1) solve:
a) (2n+1C2) = (nC2)sqaured
b) 12(nC2) = n!
If by nCm you mean combinations of n things taken m at a time, you have a problem:
1C2 = 0
Assuming that is what you meant,
2n + 0 = [n(n-1)/2]^2
8n = n^4 - 2n^3 + n^2
n^4 - 2n^3 + n^2 - 8n = 0
Oops. no integer roots.
For the 2nd one,
12(n)(n-1)/2 = n!
6(n^2-n) = n!
Assume n>= 3
n^2 - n - n!/6 = 0
If n = 5, we have
n^2 - n - 20 = 0
(n-5)(n+4) = 0
so, n=5
12(5*4/2) = 120 = 5!
To solve these equations involving combinations and factorials, we need to use the properties of combinatorics and algebra.

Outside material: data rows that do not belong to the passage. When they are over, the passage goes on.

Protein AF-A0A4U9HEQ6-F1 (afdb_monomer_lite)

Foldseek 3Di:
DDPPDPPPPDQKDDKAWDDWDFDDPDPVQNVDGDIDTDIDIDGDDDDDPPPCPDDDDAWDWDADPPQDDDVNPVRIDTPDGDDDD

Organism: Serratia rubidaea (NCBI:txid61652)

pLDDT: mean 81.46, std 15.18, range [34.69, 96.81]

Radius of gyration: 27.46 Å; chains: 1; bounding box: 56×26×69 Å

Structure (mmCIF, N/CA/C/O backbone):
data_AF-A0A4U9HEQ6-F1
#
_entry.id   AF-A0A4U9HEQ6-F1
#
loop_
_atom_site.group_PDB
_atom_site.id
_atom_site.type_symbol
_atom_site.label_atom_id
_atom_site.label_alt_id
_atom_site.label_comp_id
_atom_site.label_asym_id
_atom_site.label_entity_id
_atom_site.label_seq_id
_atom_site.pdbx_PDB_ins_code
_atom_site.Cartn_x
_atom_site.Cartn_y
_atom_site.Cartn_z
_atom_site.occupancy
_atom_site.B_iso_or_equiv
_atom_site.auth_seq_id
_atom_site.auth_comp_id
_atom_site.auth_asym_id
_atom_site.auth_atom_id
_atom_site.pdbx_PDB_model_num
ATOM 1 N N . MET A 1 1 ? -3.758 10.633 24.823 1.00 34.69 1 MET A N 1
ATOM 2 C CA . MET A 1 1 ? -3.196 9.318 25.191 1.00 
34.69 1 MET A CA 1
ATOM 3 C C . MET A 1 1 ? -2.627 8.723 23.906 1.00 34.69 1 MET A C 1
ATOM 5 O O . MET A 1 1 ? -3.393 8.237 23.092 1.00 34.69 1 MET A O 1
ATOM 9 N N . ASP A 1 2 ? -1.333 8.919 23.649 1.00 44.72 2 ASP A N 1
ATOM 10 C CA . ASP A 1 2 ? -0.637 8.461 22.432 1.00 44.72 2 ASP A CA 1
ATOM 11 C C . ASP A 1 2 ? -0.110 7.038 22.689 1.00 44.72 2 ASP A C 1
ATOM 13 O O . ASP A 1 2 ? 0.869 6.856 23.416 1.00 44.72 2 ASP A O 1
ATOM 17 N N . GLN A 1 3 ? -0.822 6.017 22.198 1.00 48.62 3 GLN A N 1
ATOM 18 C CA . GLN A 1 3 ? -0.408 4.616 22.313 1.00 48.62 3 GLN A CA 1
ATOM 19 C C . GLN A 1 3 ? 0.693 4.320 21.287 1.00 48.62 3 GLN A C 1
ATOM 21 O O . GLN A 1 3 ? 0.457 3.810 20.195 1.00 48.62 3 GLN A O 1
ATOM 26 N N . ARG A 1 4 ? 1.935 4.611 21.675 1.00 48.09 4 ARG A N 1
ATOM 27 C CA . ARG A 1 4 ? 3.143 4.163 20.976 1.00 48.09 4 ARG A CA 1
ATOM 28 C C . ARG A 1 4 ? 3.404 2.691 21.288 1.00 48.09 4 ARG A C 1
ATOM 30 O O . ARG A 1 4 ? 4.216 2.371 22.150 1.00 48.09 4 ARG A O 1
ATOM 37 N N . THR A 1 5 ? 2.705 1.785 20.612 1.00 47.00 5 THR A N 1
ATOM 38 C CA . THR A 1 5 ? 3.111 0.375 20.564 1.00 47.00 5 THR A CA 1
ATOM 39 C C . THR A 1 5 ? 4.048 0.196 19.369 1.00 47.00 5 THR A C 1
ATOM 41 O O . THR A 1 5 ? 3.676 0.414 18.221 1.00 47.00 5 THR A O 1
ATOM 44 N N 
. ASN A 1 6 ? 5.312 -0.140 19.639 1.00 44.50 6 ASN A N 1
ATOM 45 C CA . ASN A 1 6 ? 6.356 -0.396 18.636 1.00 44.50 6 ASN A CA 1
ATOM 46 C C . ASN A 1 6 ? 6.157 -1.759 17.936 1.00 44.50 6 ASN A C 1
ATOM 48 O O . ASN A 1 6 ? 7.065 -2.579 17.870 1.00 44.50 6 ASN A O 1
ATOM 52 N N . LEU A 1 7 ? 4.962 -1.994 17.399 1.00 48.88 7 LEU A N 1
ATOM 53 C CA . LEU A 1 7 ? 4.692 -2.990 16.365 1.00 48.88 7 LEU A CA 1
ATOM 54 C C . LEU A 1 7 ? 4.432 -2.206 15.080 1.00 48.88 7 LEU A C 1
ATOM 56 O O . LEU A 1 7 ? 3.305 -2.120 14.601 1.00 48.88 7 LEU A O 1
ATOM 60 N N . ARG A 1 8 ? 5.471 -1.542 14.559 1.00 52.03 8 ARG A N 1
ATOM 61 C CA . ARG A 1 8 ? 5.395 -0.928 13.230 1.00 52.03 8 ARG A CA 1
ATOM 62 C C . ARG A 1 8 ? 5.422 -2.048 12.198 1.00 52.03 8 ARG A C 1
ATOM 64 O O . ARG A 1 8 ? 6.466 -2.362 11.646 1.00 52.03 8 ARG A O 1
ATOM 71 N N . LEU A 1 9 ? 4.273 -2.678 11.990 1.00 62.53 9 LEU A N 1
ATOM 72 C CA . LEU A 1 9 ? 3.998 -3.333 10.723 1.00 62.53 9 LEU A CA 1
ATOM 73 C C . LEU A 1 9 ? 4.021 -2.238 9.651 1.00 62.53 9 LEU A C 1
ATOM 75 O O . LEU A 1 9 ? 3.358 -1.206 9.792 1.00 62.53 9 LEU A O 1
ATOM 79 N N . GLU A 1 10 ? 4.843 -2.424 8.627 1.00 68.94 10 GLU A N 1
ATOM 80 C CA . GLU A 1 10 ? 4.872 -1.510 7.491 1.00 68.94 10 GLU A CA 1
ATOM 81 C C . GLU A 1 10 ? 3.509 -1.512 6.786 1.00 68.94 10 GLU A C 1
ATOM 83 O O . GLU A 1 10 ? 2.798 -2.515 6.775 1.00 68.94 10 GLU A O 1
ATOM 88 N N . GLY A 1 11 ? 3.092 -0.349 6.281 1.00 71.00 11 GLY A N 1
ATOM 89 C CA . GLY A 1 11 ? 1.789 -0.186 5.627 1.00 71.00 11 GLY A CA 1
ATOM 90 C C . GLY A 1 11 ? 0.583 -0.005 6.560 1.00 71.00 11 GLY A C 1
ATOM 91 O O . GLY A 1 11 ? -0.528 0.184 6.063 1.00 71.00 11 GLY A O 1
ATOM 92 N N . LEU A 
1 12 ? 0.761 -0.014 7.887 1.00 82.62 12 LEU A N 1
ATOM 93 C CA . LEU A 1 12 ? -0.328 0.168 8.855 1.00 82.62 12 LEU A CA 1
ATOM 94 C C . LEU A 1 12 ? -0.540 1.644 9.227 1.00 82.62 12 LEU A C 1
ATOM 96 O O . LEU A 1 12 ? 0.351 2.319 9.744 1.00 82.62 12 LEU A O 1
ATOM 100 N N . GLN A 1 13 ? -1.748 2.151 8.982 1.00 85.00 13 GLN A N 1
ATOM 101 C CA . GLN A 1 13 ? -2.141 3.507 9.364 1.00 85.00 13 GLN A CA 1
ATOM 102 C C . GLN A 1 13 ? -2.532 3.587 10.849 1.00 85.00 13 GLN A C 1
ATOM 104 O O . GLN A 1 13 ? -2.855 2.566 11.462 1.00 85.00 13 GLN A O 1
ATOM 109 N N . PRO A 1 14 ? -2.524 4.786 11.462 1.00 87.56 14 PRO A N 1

Let's break down each question step by step:
a) (2n+1C2) = (nC2)^2
To solve this equation, we will use the combination formula:
nCr = n! / (r!(n-r)!)
Here, n and r are non-negative integers, and n! represents the factorial of n.
First, let's solve the left side of the equation:
(2n+1C2) = (2n+1)! / (2!(2n+1-2)!)
= (2n+1)! / (2! * (2n-1)!)
Next, let's solve the right side of the equation:
(nC2)^2 = (n! / (2!(n-2)!))^2
= (n! / (2!(n-2)!))^2
= (n! / (2! * (n-2)!))^2
= (n! / (2! * (n-2)!))^2
= (n! / 2 * (n-2)!)^2
= (n! / (2n-4)!)^2
Since the left and right sides of the equation are equal, we can equate them:
(2n+1)! / (2! * (2n-1)!) = (n! / (2n-4)!)^2
To simplify further, we can cross-multiply:
(2n+1)! * (2n-4)!^2 = (n!)^2 * (2! * (2n-1)!)
We can simplify the factorial terms on both sides of the equation:
(2n+1) * (2n) * (2n-1)! * (2n-4)!^2 = (n!)^2 * 2! * (2n-1)!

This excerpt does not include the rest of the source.